Cass. civ. Sez. lavoro, Sent., 01-02-2012, n. 1435 Assicurazioni sociali

Sentenza scelta dal dott. Domenico Cirasole direttore del sito giuridico http://www.gadit.it/

Svolgimento del processo

Con sentenza depositata il 20.4.07 la Corte d’Appello di Roma rigettava il gravame interposto dall’INPS contro la pronuncia con cui il Tribunale di Velletri aveva dichiarato non dovuti i contributi iscritti a ruolo e indicati nella cartella esattoriale opposta dalla SECOM Soc. Coop. a r.l..

Statuivano i giudici del merito che non risultava provato il presupposto del credito contributivo vantato dall’istituto previdenziale, vale a dire la presenza nella provincia di (OMISSIS), di due sedi secondarie della cooperativa opponente, con conseguente esclusione dell’applicabilità – nella specie – del D.P.R. n. 602 del 1970.
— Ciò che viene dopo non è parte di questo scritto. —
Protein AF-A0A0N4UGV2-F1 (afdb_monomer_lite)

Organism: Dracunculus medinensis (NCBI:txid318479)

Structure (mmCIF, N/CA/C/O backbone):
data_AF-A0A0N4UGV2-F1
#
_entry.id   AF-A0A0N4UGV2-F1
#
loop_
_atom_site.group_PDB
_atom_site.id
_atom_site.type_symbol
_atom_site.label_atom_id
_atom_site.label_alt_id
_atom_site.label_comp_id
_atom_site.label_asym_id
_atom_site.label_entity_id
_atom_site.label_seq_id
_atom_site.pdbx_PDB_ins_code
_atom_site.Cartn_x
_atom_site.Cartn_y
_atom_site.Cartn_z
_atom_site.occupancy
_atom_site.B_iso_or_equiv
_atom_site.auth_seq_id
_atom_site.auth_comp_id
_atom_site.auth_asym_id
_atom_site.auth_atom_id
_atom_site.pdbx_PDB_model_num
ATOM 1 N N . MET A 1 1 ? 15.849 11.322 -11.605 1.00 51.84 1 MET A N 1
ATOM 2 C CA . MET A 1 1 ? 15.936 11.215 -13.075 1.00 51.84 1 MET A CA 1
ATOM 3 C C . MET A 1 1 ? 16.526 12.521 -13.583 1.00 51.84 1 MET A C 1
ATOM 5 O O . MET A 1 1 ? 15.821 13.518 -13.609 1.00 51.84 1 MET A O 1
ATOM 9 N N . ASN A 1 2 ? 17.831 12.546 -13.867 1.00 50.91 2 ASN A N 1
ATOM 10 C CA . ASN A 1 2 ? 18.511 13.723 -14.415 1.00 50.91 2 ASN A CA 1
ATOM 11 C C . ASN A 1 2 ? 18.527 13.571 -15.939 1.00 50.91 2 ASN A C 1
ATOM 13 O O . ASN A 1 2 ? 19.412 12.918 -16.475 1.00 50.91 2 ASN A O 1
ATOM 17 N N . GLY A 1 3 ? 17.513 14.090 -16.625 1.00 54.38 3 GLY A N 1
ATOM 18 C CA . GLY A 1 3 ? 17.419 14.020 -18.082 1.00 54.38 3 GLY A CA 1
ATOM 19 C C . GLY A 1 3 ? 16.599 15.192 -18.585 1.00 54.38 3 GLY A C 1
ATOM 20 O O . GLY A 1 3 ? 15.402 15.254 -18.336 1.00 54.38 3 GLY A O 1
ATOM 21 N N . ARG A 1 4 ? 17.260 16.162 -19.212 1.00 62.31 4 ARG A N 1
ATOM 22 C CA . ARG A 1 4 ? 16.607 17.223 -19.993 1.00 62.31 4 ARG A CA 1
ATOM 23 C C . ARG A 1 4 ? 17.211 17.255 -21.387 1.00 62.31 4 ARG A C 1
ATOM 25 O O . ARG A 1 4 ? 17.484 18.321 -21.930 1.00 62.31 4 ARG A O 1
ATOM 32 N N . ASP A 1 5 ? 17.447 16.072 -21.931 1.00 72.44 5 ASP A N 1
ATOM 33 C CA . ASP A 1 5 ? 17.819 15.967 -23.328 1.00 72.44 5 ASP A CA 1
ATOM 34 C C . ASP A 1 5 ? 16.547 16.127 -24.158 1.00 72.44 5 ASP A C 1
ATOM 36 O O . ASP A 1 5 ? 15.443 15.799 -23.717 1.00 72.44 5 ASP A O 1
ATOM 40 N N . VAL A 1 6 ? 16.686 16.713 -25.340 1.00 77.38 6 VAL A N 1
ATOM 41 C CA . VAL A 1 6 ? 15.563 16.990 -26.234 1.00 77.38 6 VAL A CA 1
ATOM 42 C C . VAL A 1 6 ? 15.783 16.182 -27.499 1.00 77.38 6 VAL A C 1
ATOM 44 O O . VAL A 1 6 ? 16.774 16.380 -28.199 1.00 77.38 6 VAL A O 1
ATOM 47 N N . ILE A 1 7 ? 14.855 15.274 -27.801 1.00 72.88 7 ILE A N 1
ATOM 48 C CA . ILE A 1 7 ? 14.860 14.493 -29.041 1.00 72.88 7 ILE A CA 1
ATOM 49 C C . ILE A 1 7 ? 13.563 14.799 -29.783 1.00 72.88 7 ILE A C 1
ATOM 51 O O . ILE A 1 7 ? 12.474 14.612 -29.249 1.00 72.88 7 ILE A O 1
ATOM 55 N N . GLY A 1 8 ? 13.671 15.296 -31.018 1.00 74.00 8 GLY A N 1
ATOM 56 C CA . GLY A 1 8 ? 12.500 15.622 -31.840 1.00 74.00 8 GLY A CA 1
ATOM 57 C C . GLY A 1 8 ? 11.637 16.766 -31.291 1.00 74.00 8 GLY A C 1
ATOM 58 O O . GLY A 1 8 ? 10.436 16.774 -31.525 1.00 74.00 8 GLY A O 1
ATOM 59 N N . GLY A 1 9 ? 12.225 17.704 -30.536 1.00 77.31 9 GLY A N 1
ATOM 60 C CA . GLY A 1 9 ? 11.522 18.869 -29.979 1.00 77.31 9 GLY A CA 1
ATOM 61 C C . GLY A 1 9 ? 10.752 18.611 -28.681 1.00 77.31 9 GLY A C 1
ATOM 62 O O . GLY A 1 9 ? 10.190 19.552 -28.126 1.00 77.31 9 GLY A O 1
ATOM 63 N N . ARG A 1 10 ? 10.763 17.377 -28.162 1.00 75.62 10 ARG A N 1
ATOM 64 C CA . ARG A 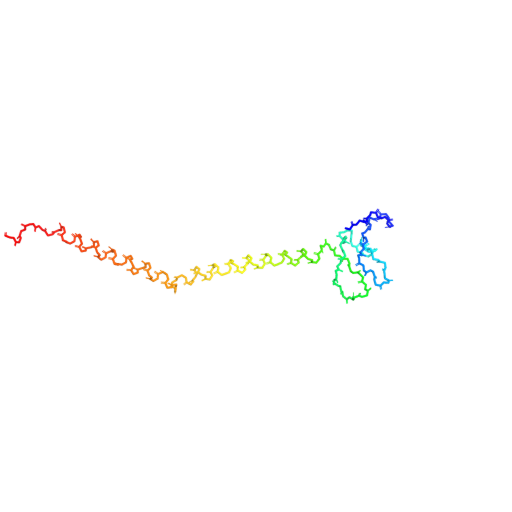1 10 ? 10.133 17.020 -26.886 1.00 75.62 10 ARG A CA 1
ATOM 65 C C . ARG A 1 10 ? 11.168 16.611 -25.829 1.00 75.62 10 ARG A C 1
ATOM 67 O O . ARG A 1 10 ? 12.193 16.019 -26.188 1.00 75.62 10 ARG A O 1
ATOM 74 N N . PRO A 1 11 ? 10.947 16.945 -24.544 1.00 77.12 11 PRO A N 1
ATOM 75 C CA . PRO A 1 11 ? 11.856 16.565 -23.470 1.00 77.12 11 PRO A CA 1
ATOM 76 C C . PRO A 1 11 ? 11.829 15.049 -23.269 1.00 77.12 11 PRO A C 1
ATOM 78 O O . PRO A 1 11 ? 10.758 14.444 -23.249 1.00 77.12 11 PRO A O 1
ATOM 81 N N . ILE A 1 12 ? 13.006 14.447 -23.108 1.00 78.19 12 ILE A N 1
ATOM 82 C CA . ILE A 1 12 ? 13.149 13.023 -22.819 1.00 78.19 12 ILE A CA 1
ATOM 83 C C . ILE A 1 12 ? 13.758 12.780 -21.436 1.00 78.19 12 ILE A C 1
ATOM 85 O O . ILE A 1 12 ? 14.642 13.500 -20.967 1.00 78.19 12 ILE A O 1
ATOM 89 N N . TYR A 1 13 ? 13.301 11.706 -20.805 1.00 78.12 13 TYR A N 1
ATOM 90 C CA . TYR A 1 13 ? 13.730 11.243 -19.496 1.00 78.12 13 TYR A CA 1
ATOM 91 C C . TYR A 1 13 ? 14.393 9.883 -19.636 1.00 78.12 13 TYR A C 1
ATOM 93 O O . TYR A 1 13 ? 13.758 8.921 -20.064 1.00 78.12 13 TYR A O 1
ATOM 101 N N . TRP A 1 14 ? 15.668 9.805 -19.263 1.00 75.75 14 TRP A N 1
ATOM 102 C CA . TRP A 1 14 ? 16.418 8.557 -19.316 1.00 75.75 14 TRP A CA 1
ATOM 103 C C . TRP A 1 14 ? 15.960 7.566 -18.246 1.00 75.75 14 TRP A C 1
ATOM 105 O O . TRP A 1 14 ? 15.840 7.906 -17.063 1.00 75.75 14 TRP A O 1
ATOM 115 N N . CYS A 1 15 ? 15.774 6.322 -18.669 1.00 73.00 15 CYS A N 1
ATOM 116 C CA . CYS A 1 15 ? 15.387 5.200 -17.835 1.00 73.00 15 CYS A CA 1
ATOM 117 C C . CYS A 1 15 ? 16.608 4.403 -17.361 1.00 73.00 15 CYS A C 1
ATOM 119 O O . CYS A 1 15 ? 17.469 4.048 -18.167 1.00 73.00 15 CYS A O 1
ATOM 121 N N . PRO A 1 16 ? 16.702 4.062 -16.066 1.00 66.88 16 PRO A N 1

Per la cassazione di tale sentenza ricorre l’INPS affidandosi a due motivi.

Resiste con controricorso la SECOM Soc. Coop. a r.l., che ha poi depositato memoria ex art. 378 c.p.c..

Motivi della decisione

1- Con il primo mezzo si lamenta vizio di motivazione nella parte in cui l’impugnata sentenza ha negato che la SECOM Soc. Coop. a r.l. abbia ammesso di aver avuto due cantieri in provincia di (OMISSIS), con conseguente applicabilità, ai fini della contribuzione previdenziale dovuta, dell’imponibile previsto ai sensi del decreto ministeriale di cui al D.P.R. 30 aprile 1970, n. 602, art. 4, per la provincia di Latina, anzichè l’inferiore imponibile previsto per la provincia di (OMISSIS) (ove ha sede – in (OMISSIS) – detta cooperativa); al contrario – prosegue l’istituto ricorrente – tale ammissione è da ravvisarsi a pag. 8 del ricorso in opposizione a cartella esattoriale presentato dalla società, laddove la cooperativa ha dichiarato di "svolgere attività di facchinaggio consistente nella movimentazione merci e, per tutto quel che riguarda l’accertamento ispettivo in questione, nei cantieri che erano ubicati in (OMISSIS)".
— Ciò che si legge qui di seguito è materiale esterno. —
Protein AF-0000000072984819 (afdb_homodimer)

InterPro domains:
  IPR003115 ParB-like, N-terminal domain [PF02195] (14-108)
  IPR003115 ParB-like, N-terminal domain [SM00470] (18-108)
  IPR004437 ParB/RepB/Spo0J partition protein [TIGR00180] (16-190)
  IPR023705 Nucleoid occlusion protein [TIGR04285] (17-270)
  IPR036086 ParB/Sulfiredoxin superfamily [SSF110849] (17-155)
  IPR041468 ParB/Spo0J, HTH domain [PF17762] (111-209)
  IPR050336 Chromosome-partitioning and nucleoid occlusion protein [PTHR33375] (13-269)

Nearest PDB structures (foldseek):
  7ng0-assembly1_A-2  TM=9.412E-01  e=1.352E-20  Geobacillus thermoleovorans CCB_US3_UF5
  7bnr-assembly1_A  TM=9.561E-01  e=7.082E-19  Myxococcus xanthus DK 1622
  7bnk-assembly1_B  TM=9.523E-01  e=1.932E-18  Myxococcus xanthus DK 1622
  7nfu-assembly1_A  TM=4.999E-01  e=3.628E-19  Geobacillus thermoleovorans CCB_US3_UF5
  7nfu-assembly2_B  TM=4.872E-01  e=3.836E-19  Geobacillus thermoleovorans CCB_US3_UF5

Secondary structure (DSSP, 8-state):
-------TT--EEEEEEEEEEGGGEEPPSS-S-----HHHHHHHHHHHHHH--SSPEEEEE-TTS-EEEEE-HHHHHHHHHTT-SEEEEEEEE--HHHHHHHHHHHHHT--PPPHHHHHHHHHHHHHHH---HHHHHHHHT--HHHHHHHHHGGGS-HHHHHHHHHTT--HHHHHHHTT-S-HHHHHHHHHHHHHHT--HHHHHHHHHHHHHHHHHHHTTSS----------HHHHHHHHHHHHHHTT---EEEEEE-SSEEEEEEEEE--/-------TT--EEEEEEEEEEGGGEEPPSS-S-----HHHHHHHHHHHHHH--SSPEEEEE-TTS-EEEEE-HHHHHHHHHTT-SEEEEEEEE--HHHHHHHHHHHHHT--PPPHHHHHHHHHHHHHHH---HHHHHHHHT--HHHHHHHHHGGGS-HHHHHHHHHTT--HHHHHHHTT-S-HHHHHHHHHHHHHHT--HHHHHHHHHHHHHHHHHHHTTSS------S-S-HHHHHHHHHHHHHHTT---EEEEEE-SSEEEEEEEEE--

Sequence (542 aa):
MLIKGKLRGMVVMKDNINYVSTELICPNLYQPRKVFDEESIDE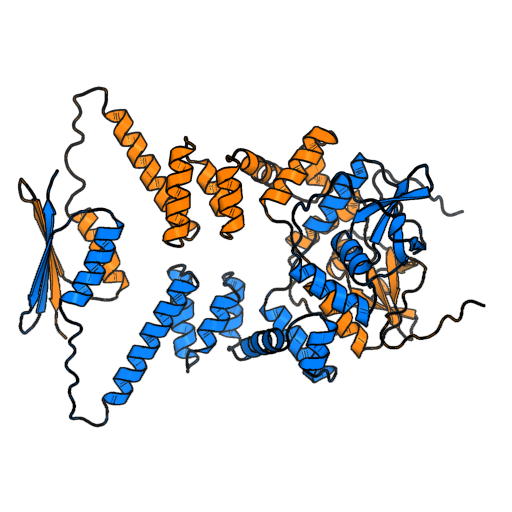LAKSINSYGIIQPLSVRKLSDDNYELIAGERRLRAAKKIGLEKVPVIVIDVTDRESAAIALLENIQREDLNFLEEAEAYQNLITEHNYTQEQLASVIGKKQSTIANKIRLLKLPQNIRLKLIENNLTERHARAMLRLPSEELQNSIIDLIIKKGLNVKNTEEAIDKELLKLDNKDIGKDGKKRIKGIFGSKIYINTVKQVFDKYGVSAKYKSKDYDDKIEITITIPKKMLIKGKLRGMVVMKDNINYVSTELICPNLYQPRKVFDEESIDELAKSINSYGIIQPLSVRKLSDDNYELIAGERRLRAAKKIGLEKVPVIVIDVTDRESAAIALLENIQREDLNFLEEAEAYQNLITEHNYTQEQLASVIGKKQSTIANKIRLLKLPQNIRLKLIENNLTERHARAMLRLPSEELQNSIIDLIIKKGLNVKNTEEAIDKELLKLDNKDIGKDGKKRIKGIFGSKIYINTVKQVFDKYGVSAKYKSKDYDDKIEITITIPKK

Organism: Clostridium tetani (strain Massachusetts / E88) (NCBI:txid212717)

Structure (mmCIF, N/CA/C/O backbone):
data_AF-0000000072984819-model_v1
#
loop_
_entity.id
_entity.type
_entity.pdbx_description
1 polymer 'Stage 0 sporulation protein J'
#
loop_
_atom_site.group_PDB
_atom_site.id
_atom_site.type_symbol
_atom_site.label_atom_id
_atom_site.label_alt_id
_atom_site.label_comp_id
_atom_site.label_asym_id
_atom_site.label_entity_id
_atom_site.label_seq_id
_atom_site.pdbx_PDB_ins_code
_atom_site.Cartn_x
_atom_site.Cartn_y
_atom_site.Cartn_z
_atom_site.occupancy
_atom_site.B_iso_or_equiv
_atom_site.auth_seq_id
_atom_site.auth_comp_id
_atom_site.auth_asym_id
_atom_site.auth_atom_id
_atom_site.pdbx_PDB_model_num
ATOM 1 N N . MET A 1 1 ? 8.289 -28.938 -32.031 1 18.19 1 MET A N 1
ATOM 2 C CA . MET A 1 1 ? 9.422 -29.062 -31.125 1 18.19 1 MET A CA 1
ATOM 3 C C . MET A 1 1 ? 9.703 -27.734 -30.422 1 18.19 1 MET A C 1
ATOM 5 O O . MET A 1 1 ? 10.281 -26.828 -31.016 1 18.19 1 MET A O 1
ATOM 9 N N . LEU A 1 2 ? 8.805 -27.125 -29.844 1 23.78 2 LEU A N 1
ATOM 10 C CA . LEU A 1 2 ? 8.742 -25.688 -29.578 1 23.78 2 LEU A CA 1
ATOM 11 C C . LEU A 1 2 ? 9.898 -25.25 -28.703 1 23.78 2 LEU A C 1
ATOM 13 O O . LEU A 1 2 ? 10.109 -25.797 -27.609 1 23.78 2 LEU A O 1
ATOM 17 N N . ILE A 1 3 ? 10.977 -24.828 -29.328 1 24.69 3 ILE A N 1
ATOM 18 C CA . ILE A 1 3 ? 12.312 -24.5 -28.812 1 24.69 3 ILE A CA 1
ATOM 19 C C . ILE A 1 3 ? 12.188 -23.688 -27.531 1 24.69 3 ILE A C 1
ATOM 21 O O . ILE A 1 3 ? 11.578 -22.625 -27.531 1 24.69 3 ILE A O 1
ATOM 25 N N . LYS A 1 4 ? 12.055 -24.328 -26.391 1 31.94 4 LYS A N 1
ATOM 26 C CA . LYS A 1 4 ? 12.156 -23.922 -24.984 1 31.94 4 LYS A CA 1
ATOM 27 C C . LYS A 1 4 ? 13.305 -22.922 -24.797 1 31.94 4 LYS A C 1
ATOM 29 O O . LYS A 1 4 ? 14.414 -23.312 -24.422 1 31.94 4 LYS A O 1
ATOM 34 N N . GLY A 1 5 ? 13.625 -22.188 -25.766 1 27.3 5 GLY A N 1
ATOM 35 C CA . GLY A 1 5 ? 14.812 -21.359 -25.844 1 27.3 5 GLY A CA 1
ATOM 36 C C . GLY A 1 5 ? 14.898 -20.328 -24.734 1 27.3 5 GLY A C 1
ATOM 37 O O . GLY A 1 5 ? 13.875 -19.891 -24.203 1 27.3 5 GLY A O 1
ATOM 38 N N . LYS A 1 6 ? 15.992 -20.453 -23.922 1 35.81 6 LYS A N 1
ATOM 39 C CA . LYS A 1 6 ? 16.5 -19.547 -22.906 1 35.81 6 LYS A CA 1
ATOM 40 C C . LYS A 1 6 ? 16.328 -18.094 -23.312 1 35.81 6 LYS A C 1
ATOM 42 O O . LYS A 1 6 ? 17.031 -17.609 -24.203 1 35.81 6 LYS A O 1
ATOM 47 N N . LEU A 1 7 ? 15.266 -17.641 -23.781 1 33.59 7 LEU A N 1
ATOM 48 C CA . LEU A 1 7 ? 15.539 -16.219 -24.016 1 33.59 7 LEU A CA 1
ATOM 49 C C . LEU A 1 7 ? 16.172 -15.586 -22.781 1 33.59 7 LEU A C 1
ATOM 51 O O . LEU A 1 7 ? 15.797 -15.914 -21.656 1 33.59 7 LEU A O 1
ATOM 55 N N . ARG A 1 8 ? 17.234 -14.992 -22.547 1 36.09 8 ARG A N 1
ATOM 56 C CA . ARG A 1 8 ? 18.062 -14.258 -21.609 1 36.09 8 ARG A CA 1
ATOM 57 C C . ARG A 1 8 ? 17.219 -13.352 -20.719 1 36.09 8 ARG A C 1
ATOM 59 O O . ARG A 1 8 ? 16.469 -12.508 -21.203 1 36.09 8 ARG A O 1
ATOM 66 N N . GLY A 1 9 ? 16.938 -13.547 -19.344 1 48.47 9 GLY A N 1
ATOM 67 C CA . GLY A 1 9 ? 16.312 -12.719 -18.328 1 48.47 9 GLY A CA 1
ATOM 68 C C . GLY A 1 9 ? 14.938 -13.195 -17.906 1 48.47 9 GLY A C 1
ATOM 69 O O . GLY A 1 9 ? 14.242 -12.523 -17.141 1 48.47 9 GLY A O 1
ATOM 70 N N . MET A 1 10 ? 14.367 -14.164 -18.719 1 51.91 10 MET A N 1
ATOM 71 C CA . MET A 1 10 ? 12.992 -14.539 -18.391 1 51.91 10 MET A CA 1
ATOM 72 C C . MET A 1 10 ? 12.953 -15.625 -17.328 1 51.91 10 MET A C 1
ATOM 74 O O . MET A 1 10 ? 13.703 -16.594 -17.406 1 51.91 10 MET A O 1
ATOM 78 N N . VAL A 1 11 ? 12.406 -15.312 -16.188 1 57.72 11 VAL A N 1
ATOM 79 C CA . VAL A 1 11 ? 12.156 -16.266 -15.117 1 57.72 11 VAL A CA 1
ATOM 80 C C . VAL A 1 11 ? 11.312 -17.422 -15.641 1 57.72 11 VAL A C 1
ATOM 82 O O . VAL A 1 11 ? 10.281 -17.219 -16.281 1 57.72 11 VAL A O 1
ATOM 85 N N . VAL A 1 12 ? 12.008 -18.672 -15.711 1 53.66 12 VAL A N 1
ATOM 86 C CA . VAL A 1 12 ? 11.305 -19.859 -16.156 1 53.66 12 VAL A CA 1
ATOM 87 C C . VAL A 1 12 ? 10.477 -20.438 -15.008 1 53.66 12 VAL A C 1
ATOM 89 O O . VAL A 1 12 ? 11.023 -20.766 -13.953 1 53.66 12 VAL A O 1
ATOM 92 N N . MET A 1 13 ? 9.203 -20.281 -15.062 1 59.84 13 MET A N 1
ATOM 93 C CA . MET A 1 13 ? 8.289 -20.859 -14.086 1 59.84 13 MET A CA 1
ATOM 94 C C . MET A 1 13 ? 7.848 -22.25 -14.516 1 59.84 13 MET A C 1
ATOM 96 O O . MET A 1 13 ? 7.566 -22.484 -15.688 1 59.84 13 MET A O 1
ATOM 100 N N . LYS A 1 14 ? 8.07 -23.219 -13.508 1 59.19 14 LYS A N 1
ATOM 101 C CA . LYS A 1 14 ? 7.516 -24.531 -13.797 1 59.19 14 LYS A CA 1
ATOM 102 C C . LYS A 1 14 ? 5.996 -24.469 -13.93 1 59.19 14 LYS A C 1
ATOM 104 O O . LYS A 1 14 ? 5.34 -23.688 -13.234 1 59.19 14 LYS A O 1
ATOM 109 N N . ASP A 1 15 ? 5.465 -25.266 -14.883 1 62.62 15 ASP A N 1
ATOM 110 C CA . ASP A 1 15 ? 4.086 -25.188 -15.359 1 62.62 15 ASP A CA 1
ATOM 111 C C . ASP A 1 15 ? 3.115 -25.734 -14.32 1 62.62 15 ASP A C 1
ATOM 113 O O . ASP A 1 15 ? 1.897 -25.688 -14.5 1 62.62 15 ASP A O 1
ATOM 117 N N . ASN A 1 16 ? 3.779 -26.219 -13.188 1 70.5 16 ASN A N 1
ATOM 118 C CA . ASN A 1 16 ? 2.84 -26.906 -12.312 1 70.5 16 ASN A CA 1
ATOM 119 C C . ASN A 1 16 ? 2.834 -26.312 -10.906 1 70.5 16 ASN A C 1
ATOM 121 O O . ASN A 1 16 ? 3.869 -25.859 -10.422 1 70.5 16 ASN A O 1
ATOM 125 N N . ILE A 1 17 ? 1.663 -26.172 -10.43 1 78.38 17 ILE A N 1
ATOM 126 C CA . ILE A 1 17 ? 1.5 -25.875 -9.016 1 78.38 17 ILE A CA 1
ATOM 127 C C . ILE A 1 17 ? 1.718 -27.141 -8.188 1 78.38 17 ILE A C 1
ATOM 129 O O . ILE A 1 17 ? 1.119 -28.172 -8.469 1 78.38 17 ILE A O 1
ATOM 133 N N . ASN A 1 18 ? 2.668 -27.094 -7.32 1 83.44 18 ASN A N 1
ATOM 134 C CA . ASN A 1 18 ? 2.961 -28.219 -6.43 1 83.44 18 ASN A CA 1
ATOM 135 C C . ASN A 1 18 ? 2.555 -27.906 -4.992 1 83.44 18 ASN A C 1
ATOM 137 O O . ASN A 1 18 ? 2.578 -26.75 -4.566 1 83.44 18 ASN A O 1
ATOM 141 N N . TYR A 1 19 ? 2.086 -28.922 -4.363 1 89 19 TYR A N 1
ATOM 142 C CA . TYR A 1 19 ? 1.829 -28.781 -2.936 1 89 19 TYR A CA 1
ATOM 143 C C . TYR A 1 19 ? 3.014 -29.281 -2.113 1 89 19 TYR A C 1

Il motivo è inammissibile perchè, essendo stato formulato in relazione all’art. 360 c.p.c., comma 1, n. 5, ex art. 366 bis c.p.c. (applicabile ratione temporis, vista la data di deposito dell’impugnata sentenza), si sarebbe dovuto concludere, per costante giurisprudenza di questa S.C., con un momento di sintesi del fatto controverso e decisivo, per circoscriverne puntualmente i limiti in maniera da non ingenerare incertezze in sede di formulazione del ricorso e di valutazione della sua ammissibilità (cfr., ex aliis, Cass. S.U. 1. 10.07 n. 20603; Cass. Sez. 3^ 25.2.08 n. 4719; Cass. Sez. 3^ 30.12.09 n. 27680).

Ad analoga conclusione si perverrebbe anche a voler intendere la censura come sostanziale denuncia di errar in procedendo (come pure si legge nel corpo del motivo), difettando anche la formulazione del relativo quesito.

2- Con il secondo motivo di ricorso si deduce violazione e falsa applicazione del D.P.R. 30 aprile 1970, n. 602, art. 4, per avere la Corte territoriale erroneamente ritenuto l’applicabilità della norma in questione subordinata all’accertamento dell’esistenza di sedi secondarie o stabilimenti, laddove – invece – a tal fine basta il diverso luogo in cui i soci lavoratori della cooperativa sono chiamati a svolgere la propria attività, prescindendosi dalla circostanza che ivi la cooperativa abbia la propria sede legale o sedi secondarie; tale interpretazione – conclude l’istituto ricorrente – oltre che conforme alla giurisprudenza di questa S.C., è rispettosa della ratio legis, che è quella di assicurare pari trattamento contributivo ai lavoratori operanti nel medesimo territorio e a prevenire forme di alterazione della concorrenza da parte di cooperative che, avendo la sede legale in province diverse da quelle in cui lavorano i propri soci, potrebbero permettersi di offrire prezzi più bassi sul mercato.

Il motivo è infondato.

Come già questa Corte Suprema ha avuto modo di precisare, i decreti del Ministro del Lavoro e della Previdenza Sociale emessi ai sensi del D.P.R. 30 aprile 1970, n. 602 e in attuazione dell’art. 35 del T.U. approvato con D.P.R. 30 maggio 1955, n. 797, nel determinare ai fini contributivi il salario medio e il periodo di occupazione media mensile convenzionale per i soci delle cooperative e nel prevedere al riguardo eventuali agevolazioni, trovano applicazione esclusivamente con riferimento ai soci operanti nella provincia di riferimento: ciò si desume dal continuo richiamo – operato nelle disposizioni indicate – alle attività e non ai domicili o alle sedi dei soggetti tenuti all’obbligo contributivo (art. 1, art. 4, comma 2, elenco allegato D.P.R. 30 aprile 1970, n. 602; D.P.R. 30 maggio 1955, n. 797, art. 33; D.M. 18 giugno 1988, artt. 18 e 25; ecc.).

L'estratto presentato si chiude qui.